Je lisais ce matin un article de recherche intitulé « Competitive Intelligence Adds Value : Five Intelligence Attitudes » (payant), écrit en 2001 par Daniel Rouach et Patrice Santi. Ils y proposent une typologie des attitudes des entreprises face à l’intelligence économique qu’ils synthétisent par ce tableau :

Evidemment la « crème de la crème » ce sont les Warriors et les « Assault » intelligence analysts. Le souci c’est que parmi les exemples de sociétés appartenant en 2001 à cette élite les auteurs citent Ericsson, Nokia, Motorola ou Eastman Kodak, qui allaient bientôt connaître les déboires que l’on sait avec l’arrivée des smartphones qu’ils n’avaient pas vu venir…
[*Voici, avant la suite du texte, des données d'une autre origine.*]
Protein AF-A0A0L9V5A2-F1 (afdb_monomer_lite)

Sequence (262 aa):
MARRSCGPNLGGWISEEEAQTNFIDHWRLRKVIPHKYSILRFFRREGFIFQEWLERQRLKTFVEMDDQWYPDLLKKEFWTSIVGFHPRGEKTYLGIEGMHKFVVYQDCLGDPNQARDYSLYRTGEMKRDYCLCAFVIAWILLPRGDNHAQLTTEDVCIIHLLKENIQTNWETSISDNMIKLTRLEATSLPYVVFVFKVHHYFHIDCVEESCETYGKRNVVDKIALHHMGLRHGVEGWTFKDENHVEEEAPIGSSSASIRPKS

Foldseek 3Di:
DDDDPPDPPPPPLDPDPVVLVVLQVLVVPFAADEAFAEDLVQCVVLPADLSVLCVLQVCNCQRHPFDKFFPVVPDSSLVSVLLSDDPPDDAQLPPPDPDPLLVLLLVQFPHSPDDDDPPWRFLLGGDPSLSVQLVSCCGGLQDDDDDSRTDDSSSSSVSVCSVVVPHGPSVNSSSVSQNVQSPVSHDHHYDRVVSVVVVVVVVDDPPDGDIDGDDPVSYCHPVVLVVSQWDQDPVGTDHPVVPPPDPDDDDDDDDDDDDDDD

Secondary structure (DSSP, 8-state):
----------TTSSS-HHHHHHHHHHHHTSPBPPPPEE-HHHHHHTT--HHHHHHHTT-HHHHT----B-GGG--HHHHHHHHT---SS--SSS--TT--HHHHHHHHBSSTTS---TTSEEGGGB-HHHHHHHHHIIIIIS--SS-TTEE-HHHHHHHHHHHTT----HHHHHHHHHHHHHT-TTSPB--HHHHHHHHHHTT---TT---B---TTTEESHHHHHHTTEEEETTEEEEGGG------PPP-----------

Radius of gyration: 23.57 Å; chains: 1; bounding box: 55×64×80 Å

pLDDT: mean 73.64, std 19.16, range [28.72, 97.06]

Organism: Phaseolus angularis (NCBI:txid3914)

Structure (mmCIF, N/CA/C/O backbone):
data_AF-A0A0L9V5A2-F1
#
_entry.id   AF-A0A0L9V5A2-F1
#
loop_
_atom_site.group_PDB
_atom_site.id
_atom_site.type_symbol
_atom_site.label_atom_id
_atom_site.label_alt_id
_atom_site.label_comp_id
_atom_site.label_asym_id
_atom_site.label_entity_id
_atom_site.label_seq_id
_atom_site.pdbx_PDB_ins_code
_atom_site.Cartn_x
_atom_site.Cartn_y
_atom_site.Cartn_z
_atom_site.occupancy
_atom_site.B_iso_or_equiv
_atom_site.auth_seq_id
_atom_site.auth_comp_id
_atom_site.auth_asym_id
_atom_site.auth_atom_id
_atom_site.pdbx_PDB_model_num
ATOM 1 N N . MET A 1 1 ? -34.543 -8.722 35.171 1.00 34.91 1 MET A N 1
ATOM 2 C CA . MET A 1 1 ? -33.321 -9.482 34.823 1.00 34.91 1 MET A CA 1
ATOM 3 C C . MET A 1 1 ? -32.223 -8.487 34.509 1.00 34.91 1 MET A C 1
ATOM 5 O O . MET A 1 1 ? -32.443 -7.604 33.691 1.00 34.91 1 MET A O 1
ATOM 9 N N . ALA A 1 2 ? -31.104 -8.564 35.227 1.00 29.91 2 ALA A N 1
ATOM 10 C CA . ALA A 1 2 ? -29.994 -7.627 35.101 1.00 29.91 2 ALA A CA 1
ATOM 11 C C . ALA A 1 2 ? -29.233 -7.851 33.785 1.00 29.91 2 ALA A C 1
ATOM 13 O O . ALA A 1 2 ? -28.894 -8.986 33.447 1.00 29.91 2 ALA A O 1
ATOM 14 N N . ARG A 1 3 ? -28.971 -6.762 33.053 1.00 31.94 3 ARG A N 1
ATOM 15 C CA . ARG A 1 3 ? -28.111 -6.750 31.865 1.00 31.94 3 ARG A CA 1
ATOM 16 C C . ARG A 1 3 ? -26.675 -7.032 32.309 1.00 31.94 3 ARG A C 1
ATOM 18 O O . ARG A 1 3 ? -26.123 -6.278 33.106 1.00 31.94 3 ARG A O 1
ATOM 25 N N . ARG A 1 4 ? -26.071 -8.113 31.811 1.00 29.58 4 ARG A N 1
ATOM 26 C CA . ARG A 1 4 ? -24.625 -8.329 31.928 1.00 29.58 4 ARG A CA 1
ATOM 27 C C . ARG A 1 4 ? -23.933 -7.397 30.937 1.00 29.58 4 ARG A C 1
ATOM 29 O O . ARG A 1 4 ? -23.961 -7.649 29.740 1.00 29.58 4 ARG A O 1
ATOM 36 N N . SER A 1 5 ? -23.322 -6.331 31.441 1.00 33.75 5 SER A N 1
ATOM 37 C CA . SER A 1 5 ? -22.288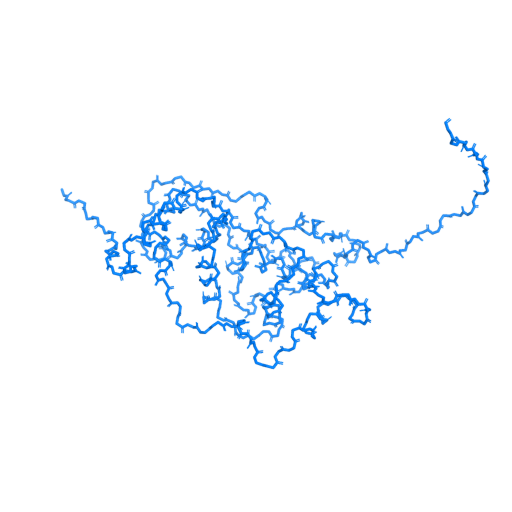 -5.602 30.712 1.00 33.75 5 SER A CA 1
ATOM 38 C C . SER A 1 5 ? -21.046 -6.491 30.640 1.00 33.75 5 SER A C 1
ATOM 40 O O . SER A 1 5 ? -20.347 -6.660 31.639 1.00 33.75 5 SER A O 1
ATOM 42 N N . CYS A 1 6 ? -20.777 -7.090 29.484 1.00 34.38 6 CYS A N 1
ATOM 43 C CA . CYS A 1 6 ? -19.465 -7.663 29.209 1.00 34.38 6 CYS A CA 1
ATOM 44 C C . CYS A 1 6 ? -18.643 -6.590 28.491 1.00 34.38 6 CYS A C 1
ATOM 46 O O . CYS A 1 6 ? -18.587 -6.547 27.269 1.00 34.38 6 CYS A O 1
ATOM 48 N N . GLY A 1 7 ? -18.086 -5.658 29.263 1.00 34.59 7 GLY A N 1
ATOM 49 C CA . GLY A 1 7 ? -16.953 -4.865 28.799 1.00 34.59 7 GLY A CA 1
ATOM 50 C C . GLY A 1 7 ? -15.673 -5.616 29.173 1.00 34.59 7 GLY A C 1
ATOM 51 O O . GLY A 1 7 ? -15.601 -6.105 30.307 1.00 34.59 7 GLY A O 1
ATOM 52 N N . PRO A 1 8 ? -14.674 -5.750 28.285 1.00 37.38 8 PRO A N 1
ATOM 53 C CA . PRO A 1 8 ? -13.376 -6.263 28.697 1.00 37.38 8 PRO A CA 1
ATOM 54 C C . PRO A 1 8 ? -12.800 -5.312 29.755 1.00 37.38 8 PRO A C 1
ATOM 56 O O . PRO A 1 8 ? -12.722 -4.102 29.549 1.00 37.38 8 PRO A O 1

Les auteurs de l’article ne pouvaient bien sûr pas s’en douter mais je voulais simplement faire passer ici le message qu’avoir des « warriors » et des « assault intelligence analysts » ne fait pas tout 🙂

Bien sûr, de nombreux facteurs peuvent avoir entraîné cette cécité stratégique. Par exemple, ces services d’IE peuvent  avoir fait leur boulot sans que la direction prenne en compte leurs recommandations.

Pour être fair-play, les auteurs avaient également cité de nombreuses sociétés qui sont toujours parmi nous (L’Oréal, Michelin, 3M, Siemens,…).

Etre un « warrior » de l’intelligence économique ne suffit pas toujours…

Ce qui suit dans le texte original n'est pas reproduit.